Drove by again today after work. Looks like the Bulldozer's were kind enough to kick up 2 more bottles for me. One of my Favorites, DC FUNKE Quart size. LEON.


----------



## hemihampton (Oct 19, 2016)

Close up.


----------



## hemihampton (Oct 19, 2016)

Also this common Detroit Brewing co. bottle revealed it self. LEON.


----------



## TREASUREHUNT (Oct 20, 2016)

That is sweet Leon. I thought you would find some good construction spots with your new job being in the Detroit Ghetto. !!!

Tom


----------



## Bass Assassin (Oct 20, 2016)

Hey Leon, you gonna let Tom talk to you like that? Lol.


----------



## hemihampton (Oct 20, 2016)

Bass Assassin said:


> Hey Leon, you gonna let Tom talk to you like that? Lol.




Well it's True. I am working in the ghetto part of Detroit. If you know where the infamous Packard Plant is, built in 1903, I'm right next to that. LEON.
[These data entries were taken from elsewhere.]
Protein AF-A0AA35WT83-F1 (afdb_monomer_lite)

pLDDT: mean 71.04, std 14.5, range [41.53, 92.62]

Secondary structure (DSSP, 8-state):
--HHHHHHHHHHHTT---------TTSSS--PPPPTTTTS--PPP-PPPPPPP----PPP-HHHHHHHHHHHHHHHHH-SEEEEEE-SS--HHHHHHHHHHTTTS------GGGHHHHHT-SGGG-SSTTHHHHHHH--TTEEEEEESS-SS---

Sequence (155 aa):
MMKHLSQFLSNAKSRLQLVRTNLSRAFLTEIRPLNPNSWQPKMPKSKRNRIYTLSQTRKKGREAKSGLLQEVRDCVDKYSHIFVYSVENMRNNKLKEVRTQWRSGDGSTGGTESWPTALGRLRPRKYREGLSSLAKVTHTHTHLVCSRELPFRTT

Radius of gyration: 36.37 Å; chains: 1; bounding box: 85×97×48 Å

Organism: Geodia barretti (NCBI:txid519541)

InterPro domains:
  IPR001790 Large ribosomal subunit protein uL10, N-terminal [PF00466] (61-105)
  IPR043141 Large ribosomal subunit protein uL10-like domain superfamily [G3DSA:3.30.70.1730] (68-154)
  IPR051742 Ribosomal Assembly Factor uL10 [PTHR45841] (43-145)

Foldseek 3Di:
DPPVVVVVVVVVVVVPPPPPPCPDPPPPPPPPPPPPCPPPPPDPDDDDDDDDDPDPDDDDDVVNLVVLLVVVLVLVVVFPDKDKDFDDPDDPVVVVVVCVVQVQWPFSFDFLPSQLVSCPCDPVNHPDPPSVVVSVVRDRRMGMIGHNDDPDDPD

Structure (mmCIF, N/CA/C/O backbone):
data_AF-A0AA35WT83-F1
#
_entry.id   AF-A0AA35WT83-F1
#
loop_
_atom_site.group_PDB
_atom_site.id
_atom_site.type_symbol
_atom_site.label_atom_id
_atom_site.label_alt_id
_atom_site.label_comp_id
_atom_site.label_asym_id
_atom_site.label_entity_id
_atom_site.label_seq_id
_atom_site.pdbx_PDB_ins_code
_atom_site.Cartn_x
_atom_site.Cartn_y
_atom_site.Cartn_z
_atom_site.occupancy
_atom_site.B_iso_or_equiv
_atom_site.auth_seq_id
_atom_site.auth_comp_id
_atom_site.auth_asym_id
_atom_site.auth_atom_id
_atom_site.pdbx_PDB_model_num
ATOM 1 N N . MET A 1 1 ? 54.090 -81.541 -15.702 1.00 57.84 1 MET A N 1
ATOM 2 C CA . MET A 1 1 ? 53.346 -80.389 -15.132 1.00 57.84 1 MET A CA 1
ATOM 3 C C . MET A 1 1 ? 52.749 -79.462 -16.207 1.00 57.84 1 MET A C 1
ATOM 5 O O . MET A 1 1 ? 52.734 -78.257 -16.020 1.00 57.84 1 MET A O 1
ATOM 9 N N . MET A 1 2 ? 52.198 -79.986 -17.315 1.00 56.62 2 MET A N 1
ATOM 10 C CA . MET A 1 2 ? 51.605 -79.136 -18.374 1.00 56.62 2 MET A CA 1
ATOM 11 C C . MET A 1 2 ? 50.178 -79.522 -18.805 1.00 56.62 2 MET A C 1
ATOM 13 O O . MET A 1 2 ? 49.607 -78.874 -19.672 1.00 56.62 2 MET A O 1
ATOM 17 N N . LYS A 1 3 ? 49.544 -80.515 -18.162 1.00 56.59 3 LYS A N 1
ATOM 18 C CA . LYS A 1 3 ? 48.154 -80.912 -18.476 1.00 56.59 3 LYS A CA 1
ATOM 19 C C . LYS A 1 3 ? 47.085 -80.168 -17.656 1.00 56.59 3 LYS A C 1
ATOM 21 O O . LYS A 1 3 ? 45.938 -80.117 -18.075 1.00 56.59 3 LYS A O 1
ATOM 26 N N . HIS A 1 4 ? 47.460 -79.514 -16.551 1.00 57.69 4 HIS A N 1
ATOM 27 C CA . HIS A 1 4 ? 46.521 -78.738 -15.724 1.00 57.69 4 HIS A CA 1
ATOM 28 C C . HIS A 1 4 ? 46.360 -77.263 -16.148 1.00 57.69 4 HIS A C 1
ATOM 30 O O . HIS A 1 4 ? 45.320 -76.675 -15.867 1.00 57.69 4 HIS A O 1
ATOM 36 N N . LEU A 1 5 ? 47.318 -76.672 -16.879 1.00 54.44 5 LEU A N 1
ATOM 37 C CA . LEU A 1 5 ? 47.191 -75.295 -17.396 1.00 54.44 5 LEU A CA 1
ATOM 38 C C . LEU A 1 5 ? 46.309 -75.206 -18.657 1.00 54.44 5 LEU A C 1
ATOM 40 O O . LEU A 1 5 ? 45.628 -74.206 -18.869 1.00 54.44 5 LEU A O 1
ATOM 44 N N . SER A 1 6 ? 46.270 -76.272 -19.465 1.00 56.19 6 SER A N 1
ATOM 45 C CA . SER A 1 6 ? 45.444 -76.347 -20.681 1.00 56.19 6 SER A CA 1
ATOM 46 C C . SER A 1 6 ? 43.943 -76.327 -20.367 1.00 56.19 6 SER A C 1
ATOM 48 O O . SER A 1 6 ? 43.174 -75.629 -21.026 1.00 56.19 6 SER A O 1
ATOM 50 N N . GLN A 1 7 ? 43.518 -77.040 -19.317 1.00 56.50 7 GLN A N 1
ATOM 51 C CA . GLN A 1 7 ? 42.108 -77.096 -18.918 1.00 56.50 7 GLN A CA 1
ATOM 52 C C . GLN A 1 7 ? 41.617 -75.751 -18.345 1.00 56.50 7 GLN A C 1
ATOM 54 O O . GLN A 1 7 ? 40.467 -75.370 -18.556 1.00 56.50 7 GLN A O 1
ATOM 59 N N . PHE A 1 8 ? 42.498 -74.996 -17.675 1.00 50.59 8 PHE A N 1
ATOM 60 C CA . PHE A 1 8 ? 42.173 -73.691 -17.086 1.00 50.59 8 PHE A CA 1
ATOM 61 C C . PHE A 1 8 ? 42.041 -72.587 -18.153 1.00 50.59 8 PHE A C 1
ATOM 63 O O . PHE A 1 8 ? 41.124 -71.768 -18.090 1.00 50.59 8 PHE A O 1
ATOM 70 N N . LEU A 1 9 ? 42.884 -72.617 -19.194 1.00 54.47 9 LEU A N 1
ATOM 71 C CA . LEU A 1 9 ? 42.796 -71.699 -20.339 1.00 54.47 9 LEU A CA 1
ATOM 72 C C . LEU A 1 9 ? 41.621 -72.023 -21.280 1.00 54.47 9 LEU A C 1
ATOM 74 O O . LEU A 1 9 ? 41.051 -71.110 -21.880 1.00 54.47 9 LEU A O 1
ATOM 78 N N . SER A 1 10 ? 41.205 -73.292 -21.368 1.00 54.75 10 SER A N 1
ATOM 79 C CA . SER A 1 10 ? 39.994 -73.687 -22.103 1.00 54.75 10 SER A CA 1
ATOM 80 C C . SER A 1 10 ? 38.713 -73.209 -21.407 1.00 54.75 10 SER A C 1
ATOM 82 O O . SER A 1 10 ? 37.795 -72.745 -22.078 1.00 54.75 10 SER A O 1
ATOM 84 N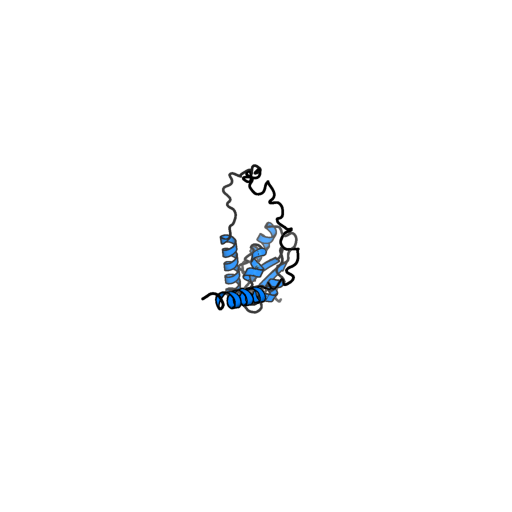 N . ASN A 1 11 ? 38.650 -73.262 -20.069 1.00 55.59 11 ASN A N 1
ATOM 85 C CA . ASN A 1 11 ? 37.467 -72.832 -19.307 1.00 55.59 11 ASN A CA 1
ATOM 86 C C . ASN A 1 11 ? 37.342 -71.305 -19.149 1.00 55.59 11 ASN A C 1
ATOM 88 O O . ASN A 1 11 ? 36.244 -70.796 -18.930 1.00 55.59 11 ASN A O 1
ATOM 92 N N . ALA A 1 12 ? 38.436 -70.554 -19.305 1.00 51.75 12 ALA A N 1
ATOM 93 C CA . ALA A 1 12 ? 38.402 -69.090 -19.329 1.00 51.75 12 ALA A CA 1
ATOM 94 C C . ALA A 1 12 ? 37.869 -68.523 -20.662 1.00 51.75 12 ALA A C 1
ATOM 96 O O . ALA A 1 12 ? 37.273 -67.446 -20.681 1.00 51.75 12 ALA A O 1
ATOM 97 N N . LYS A 1 13 ? 38.025 -69.255 -21.777 1.00 50.56 13 LYS A N 1
ATOM 98 C CA . LYS A 1 13 ? 37.554 -68.824 -23.108 1.00 50.56 13 LYS A CA 1
ATOM 99 C C . LYS A 1 13 ? 36.041 -68.958 -23.306 1.00 50.56 13 LYS A C 1
ATOM 101 O O . LYS A 1 13 ? 35.465 -68.160 -24.038 1.00 50.56 13 LYS A O 1
ATOM 106 N N . SER A 1 14 ? 35.382 -69.892 -22.622 1.00 48.62 14 SER A N 1
ATOM 107 C CA . SER A 1 14 ? 33.926 -70.094 -22.733 1.00 48.62 14 SER A CA 1
ATOM 108 C C . SER A 1 14 ? 33.105 -69.099 -21.900 1.00 48.62 14 SER A C 1
ATOM 110 O O . SER A 1 14 ? 31.924 -68.901 -22.164 1.00 48.62 14 SER A O 1
ATOM 112 N N . ARG A 1 15 ? 33.723 -68.445 -20.904 1.00 46.75 15 ARG A N 1
ATOM 113 C CA . ARG A 1 15 ? 33.065 -67.521 -19.956 1.00 46.75 15 ARG A CA 1
ATOM 114 C C . ARG A 1 15 ? 33.389 -66.039 -20.203 1.00 46.75 15 ARG A C 1
ATOM 116 O O . ARG A 1 15 ? 32.983 -65.173 -19.438 1.00 46.75 15 ARG A O 1
ATOM 123 N N . LEU A 1 16 ? 34.078 -65.755 -21.307 1.00 42.69 16 LEU A N 1
ATOM 124 C CA . LEU A 1 16 ? 34.180 -64.433 -21.927 1.00 42.69 16 LEU A CA 1
ATOM 125 C C . LEU A 1 16 ? 33.482 -64.433 -23.292 1.00 42.69 16 LEU A C 1
ATOM 127 O O . LEU A 1 16 ? 33.868 -63.705 -24.206 1.00 42.69 16 LEU A O 1
ATOM 131 N N . GLN A 1 17 ? 32.391 -65.196 -23.421 1.00 42.84 17 GLN A N 1
ATOM 132 C CA . GLN A 1 17 ? 31.292 -64.721 -24.250 1.00 42.84 17 GLN A CA 1
ATOM 133 C C . GLN A 1 17 ? 30.723 -63.498 -23.549 1.00 42.84 17 GLN A C 1
ATOM 135 O O . GLN A 1 17 ? 29.800 -63.561 -22.740 1.00 42.84 17 GLN A O 1
ATOM 140 N N . LEU A 1 18 ? 31.402 -62.386 -23.829 1.00 43.44 18 LEU A N 1
ATOM 141 C CA . LEU A 1 18 ? 30.923 -61.043 -23.645 1.00 43.44 18 LEU A CA 1
ATOM 142 C C . LEU A 1 18 ? 29.456 -61.079 -24.044 1.00 43.44 18 LEU A C 1
ATOM 144 O O . LEU A 1 18 ? 29.120 -61.331 -25.204 1.00 43.44 18 LEU A O 1
ATOM 148 N N . VAL A 1 19 ? 28.605 -60.876 -23.049 1.00 44.22 19 VAL A N 1
ATOM 149 C CA . VAL A 1 19 ? 27.245 -60.416 -23.219 1.00 44.22 19 VAL A CA 1
ATOM 150 C C . VAL A 1 19 ? 27.364 -59.151 -24.070 1.00 44.22 19 VAL A C 1
ATOM 152 O O . VAL A 1 19 ? 27.497 -58.042 -23.567 1.00 44.22 19 VAL A O 1
ATOM 155 N N . ARG A 1 20 ? 27.392 -59.322 -25.397 1.00 41.53 20 ARG A N 1
ATOM 156 C CA . ARG A 1 20 ? 27.049 -58.299 -26.376 1.00 41.53 20 ARG A CA 1
ATOM 157 C C . ARG A 1 20 ? 25.538 -58.158 -26.274 1.00 41.53 20 ARG A C 1
ATOM 159 O O . ARG A 1 20 ? 24.794 -58.509 -27.183 1.00 41.53 20 ARG A O 1
ATOM 166 N N . THR A 1 21 ? 25.078 -57.699 -25.112 1.00 47.12 21 THR A N 1
ATOM 167 C CA . THR A 1 21 ? 23.794 -57.033 -25.033 1.00 47.12 21 THR A CA 1
ATOM 168 C C . THR A 1 21 ? 23.864 -55.891 -26.023 1.00 47.12 21 THR A C 1
ATOM 170 O O . THR A 1 21 ? 24.849 -55.154 -26.100 1.00 47.12 21 THR A O 1
ATOM 173 N N . ASN A 1 22 ? 22.816 -55.828 -26.831 1.00 51.97 22 ASN A N 1
ATOM 174 C CA . ASN A 1 22 ? 22.491 -54.758 -27.746 1.00 51.97 22 ASN A CA 1
ATOM 175 C C . ASN A 1 22 ? 22.404 -53.421 -26.996 1.00 51.97 22 ASN A C 1
ATOM 177 O O . ASN A 1 22 ? 21.320 -52.892 -26.769 1.00 51.97 22 ASN A O 1
ATOM 181 N N . LEU A 1 23 ? 23.543 -52.858 -26.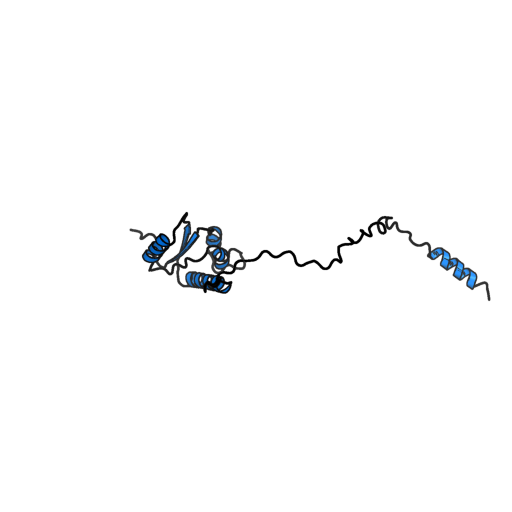608 1.00 43.94 23 LEU A N 1
ATOM 182 C CA . LEU A 1 23 ? 23.658 -51.429 -26.418 1.00 43.94 23 LEU A CA 1
ATOM 183 C C . LEU A 1 23 ? 23.791 -50.865 -27.818 1.00 43.94 23 LEU A C 1
ATOM 185 O O . LEU A 1 23 ? 24.786 -51.054 -28.517 1.00 43.94 23 LEU A O 1
ATOM 189 N N . SER A 1 24 ? 22.669 -50.304 -28.239 1.00 47.88 24 SER A N 1
ATOM 190 C CA . SER A 1 24 ? 22.472 -49.581 -29.472 1.00 47.88 24 SER A CA 1
ATOM 191 C C . SER A 1 24 ? 23.749 -48.889 -29.945 1.00 47.88 24 SER A C 1
ATOM 193 O O . SER A 1 24 ? 24.461 -48.194 -29.219 1.00 47.88 24 SER A O 1
ATOM 195 N N . ARG A 1 25 ? 23.967 -49.021 -31.247 1.00 45.47 25 ARG A N 1
ATOM 196 C CA . ARG A 1 25 ? 24.892 -48.268 -32.096 1.00 45.47 25 ARG A CA 1
ATOM 197 C C . ARG A 1 25 ? 24.567 -46.756 -32.129 1.00 45.47 25 ARG A C 1
ATOM 199 O O . ARG A 1 25 ? 24.780 -46.108 -33.142 1.00 45.47 25 ARG A O 1
ATOM 206 N N . ALA A 1 26 ? 24.010 -46.220 -31.043 1.00 49.44 26 ALA A N 1
ATOM 207 C CA . ALA A 1 26 ? 23.501 -44.865 -30.877 1.00 49.44 26 ALA A CA 1
ATOM 208 C C . ALA A 1 26 ? 24.241 -44.079 -29.776 1.00 49.44 26 ALA A C 1
ATOM 210 O O . ALA A 1 26 ? 23.919 -42.920 -29.555 1.00 49.44 26 ALA A O 1
ATOM 211 N N . PHE A 1 27 ? 25.235 -44.668 -29.094 1.00 44.44 27 PHE A N 1
ATOM 212 C CA . PHE A 1 27 ? 25.967 -43.974 -28.020 1.00 44.44 27 PHE A CA 1
ATOM 213 C C . PHE A 1 27 ? 27.321 -43.368 -28.442 1.00 44.44 27 PHE A C 1
ATOM 215 O O . PHE A 1 27 ? 27.996 -42.751 -27.626 1.00 44.44 27 PHE A O 1
ATOM 222 N N . LEU A 1 28 ? 27.728 -43.503 -29.712 1.00 41.75 28 LEU A N 1
ATOM 223 C CA . LEU A 1 28 ? 28.987 -42.938 -30.238 1.00 41.75 28 LEU A CA 1
ATOM 224 C C . LEU A 1 28 ? 28.798 -42.011 -31.452 1.00 41.75 28 LEU A C 1
ATOM 226 O O . LEU A 1 28 ? 29.727 -41.805 -32.226 1.00 41.75 28 LEU A O 1
ATOM 230 N N . THR A 1 29 ? 27.613 -41.419 -31.621 1.00 49.88 29 THR A N 1
ATOM 231 C CA . THR A 1 29 ? 27.344 -40.438 -32.694 1.00 49.88 29 THR A CA 1
ATOM 232 C C . THR A 1 29 ? 26.733 -39.136 -32.190 1.00 49.88 29 THR A C 1
ATOM 234 O O . THR A 1 29 ? 26.048 -38.445 -32.935 1.00 49.88 29 THR A O 1
ATOM 237 N N . GLU A 1 30 ? 26.991 -38.757 -30.940 1.00 47.12 30 GLU A N 1
ATOM 238 C CA . GLU A 1 30 ? 26.654 -37.411 -30.470 1.00 47.12 30 GLU A CA 1
ATOM 239 C C . GLU A 1 30 ? 27.763 -36.827 -29.584 1.00 47.12 30 GLU A C 1
ATOM 241 O O . GLU A 1 30 ? 27.521 -36.262 -28.522 1.00 47.12 30 GLU A O 1
ATOM 246 N N . ILE A 1 31 ? 29.011 -36.858 -30.068 1.00 51.16 31 ILE A N 1
ATOM 247 C CA . ILE A 1 31 ? 29.876 -35.707 -29.786 1.00 51.16 31 ILE A CA 1
ATOM 248 C C . ILE A 1 31 ? 29.293 -34.577 -30.632 1.00 51.16 31 ILE A C 1
ATOM 250 O O . ILE A 1 31 ? 29.673 -34.385 -31.786 1.00 51.16 31 ILE A O 1
ATOM 254 N N . ARG A 1 32 ? 28.292 -33.873 -30.086 1.00 57.16 32 ARG A N 1
ATOM 255 C CA . ARG A 1 32 ? 27.864 -32.595 -30.657 1.00 57.16 32 ARG A CA 1
ATOM 256 C C . ARG A 1 32 ? 29.131 -31.758 -30.802 1.00 57.16 32 ARG A C 1
ATOM 258 O O . ARG A 1 32 ? 29.864 -31.662 -29.813 1.00 57.16 32 ARG A O 1
ATOM 265 N N . PRO A 1 33 ? 29.430 -31.190 -31.983 1.00 54.16 33 PRO A N 1
ATOM 266 C CA . PRO A 1 33 ? 30.592 -30.332 -32.108 1.00 54.16 33 PRO A CA 1
ATOM 267 C C . PRO A 1 33 ? 30.459 -29.252 -31.037 1.00 54.16 33 PRO A C 1
ATOM 269 O O . PRO A 1 33 ? 29.460 -28.526 -31.005 1.00 54.16 33 PRO A O 1
ATOM 272 N N . LEU A 1 34 ? 31.415 -29.199 -30.104 1.00 64.00 34 LEU A N 1
ATOM 273 C CA . LEU A 1 34 ? 31.504 -28.074 -29.187 1.00 64.00 34 LEU A CA 1
ATOM 274 C C . LEU A 1 34 ? 31.556 -26.837 -30.075 1.00 64.00 34 LEU A C 1
ATOM 276 O O . LEU A 1 34 ? 32.420 -26.742 -30.946 1.00 64.00 34 LEU A O 1
ATOM 280 N N . ASN A 1 35 ? 30.577 -25.946 -29.911 1.00 66.69 35 ASN A N 1
ATOM 281 C CA . ASN A 1 35 ? 30.541 -24.686 -30.636 1.00 66.69 35 ASN A CA 1
ATOM 282 C C . ASN A 1 35 ? 31.930 -24.039 -30.484 1.00 66.69 35 ASN A C 1
ATOM 284 O O . ASN A 1 35 ? 32.304 -23.745 -29.347 1.00 66.69 35 ASN A O 1
ATOM 288 N N . PRO A 1 36 ? 32.687 -23.802 -31.573 1.00 60.50 36 PRO A N 1
ATOM 289 C CA . PRO A 1 36 ? 34.039 -23.241 -31.495 1.00 60.50 36 PRO A CA 1
ATOM 290 C C . PRO A 1 36 ? 34.083 -21.900 -30.750 1.00 60.50 36 PRO A C 1
ATOM 292 O O . PRO A 1 36 ? 35.124 -21.490 -30.246 1.00 60.50 36 PRO A O 1
ATOM 295 N N . ASN A 1 37 ? 32.928 -21.238 -30.628 1.00 61.38 37 ASN A N 1
ATOM 296 C CA . ASN A 1 37 ? 32.768 -19.958 -29.959 1.00 61.38 37 ASN A CA 1
ATOM 297 C C . ASN A 1 37 ? 32.261 -20.062 -28.507 1.00 61.38 37 ASN A C 1
ATOM 299 O O . ASN A 1 37 ? 32.021 -19.029 -27.884 1.00 61.38 37 ASN A O 1
ATOM 303 N N . SER A 1 38 ? 32.102 -21.261 -27.929 1.00 57.25 38 SER A N 1
ATOM 304 C CA . SER A 1 38 ? 31.679 -21.421 -26.523 1.00 57.25 38 SER A CA 1
ATOM 305 C C . SER A 1 38 ? 32.731 -20.950 -25.515 1.00 57.25 38 SER A C 1
ATOM 307 O O . SER A 1 38 ? 32.391 -20.671 -24.368 1.00 57.25 38 SER A O 1
ATOM 309 N N . TRP A 1 39 ? 33.990 -20.847 -25.950 1.00 64.75 39 TRP A N 1
ATOM 310 C CA . TRP A 1 39 ? 35.139 -20.410 -25.152 1.00 64.75 39 TRP A CA 1
ATOM 311 C C . TRP A 1 39 ? 35.609 -18.991 -25.485 1.00 64.75 39 TRP A C 1
ATOM 313 O O . TRP A 1 39 ? 36.680 -18.577 -25.047 1.00 64.75 39 TRP A O 1
ATOM 323 N N . GLN A 1 40 ? 34.824 -18.214 -26.240 1.00 65.44 40 GLN A N 1
ATOM 324 C CA . GLN A 1 40 ? 35.139 -16.800 -26.414 1.00 65.44 40 GLN A CA 1
ATOM 325 C C . GLN A 1 40 ? 34.906 -16.059 -25.088 1.00 65.44 40 GLN A C 1
ATOM 327 O O . GLN A 1 40 ? 33.812 -16.176 -24.520 1.00 65.44 40 GLN A O 1
ATOM 332 N N . PRO A 1 41 ? 35.873 -15.263 -24.586 1.00 70.50 41 PRO A N 1
ATOM 333 C CA . PRO A 1 41 ? 35.602 -14.334 -23.501 1.00 70.50 41 PRO A CA 1
ATOM 334 C C . PRO A 1 41 ? 34.462 -13.424 -23.954 1.00 70.50 41 PRO A C 1
ATOM 336 O O . PRO A 1 41 ? 34.579 -12.668 -24.918 1.00 70.50 41 PRO A O 1
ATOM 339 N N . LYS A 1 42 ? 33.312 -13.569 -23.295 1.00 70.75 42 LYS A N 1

https://en.wikipedia.org/wiki/Packard_Automotive_Plant


----------



## andy volkerts (Oct 22, 2016)

hopefully you got armed guards at your worksite!!!..........I have googled that area and it doesn't look safe let alone worth working in..............


----------



## hemihampton (Oct 22, 2016)

Not the safest area. Not long ago they found some dead girl sitting in her SUV in a field next to the Packard plant. Lots of burned out crack houses & abandoned homes in the area. BUT, That didn't keep me from driving around these streets today after work looking under many Porch's & crawlspaces for old bottles & cans. Did find a cool milk bottle but left behind because bottom broke off. LEON.


----------



## jk666 (Oct 22, 2016)

It's all fun and games until you get stuck by a dirty needle...


----------



## hemihampton (Oct 22, 2016)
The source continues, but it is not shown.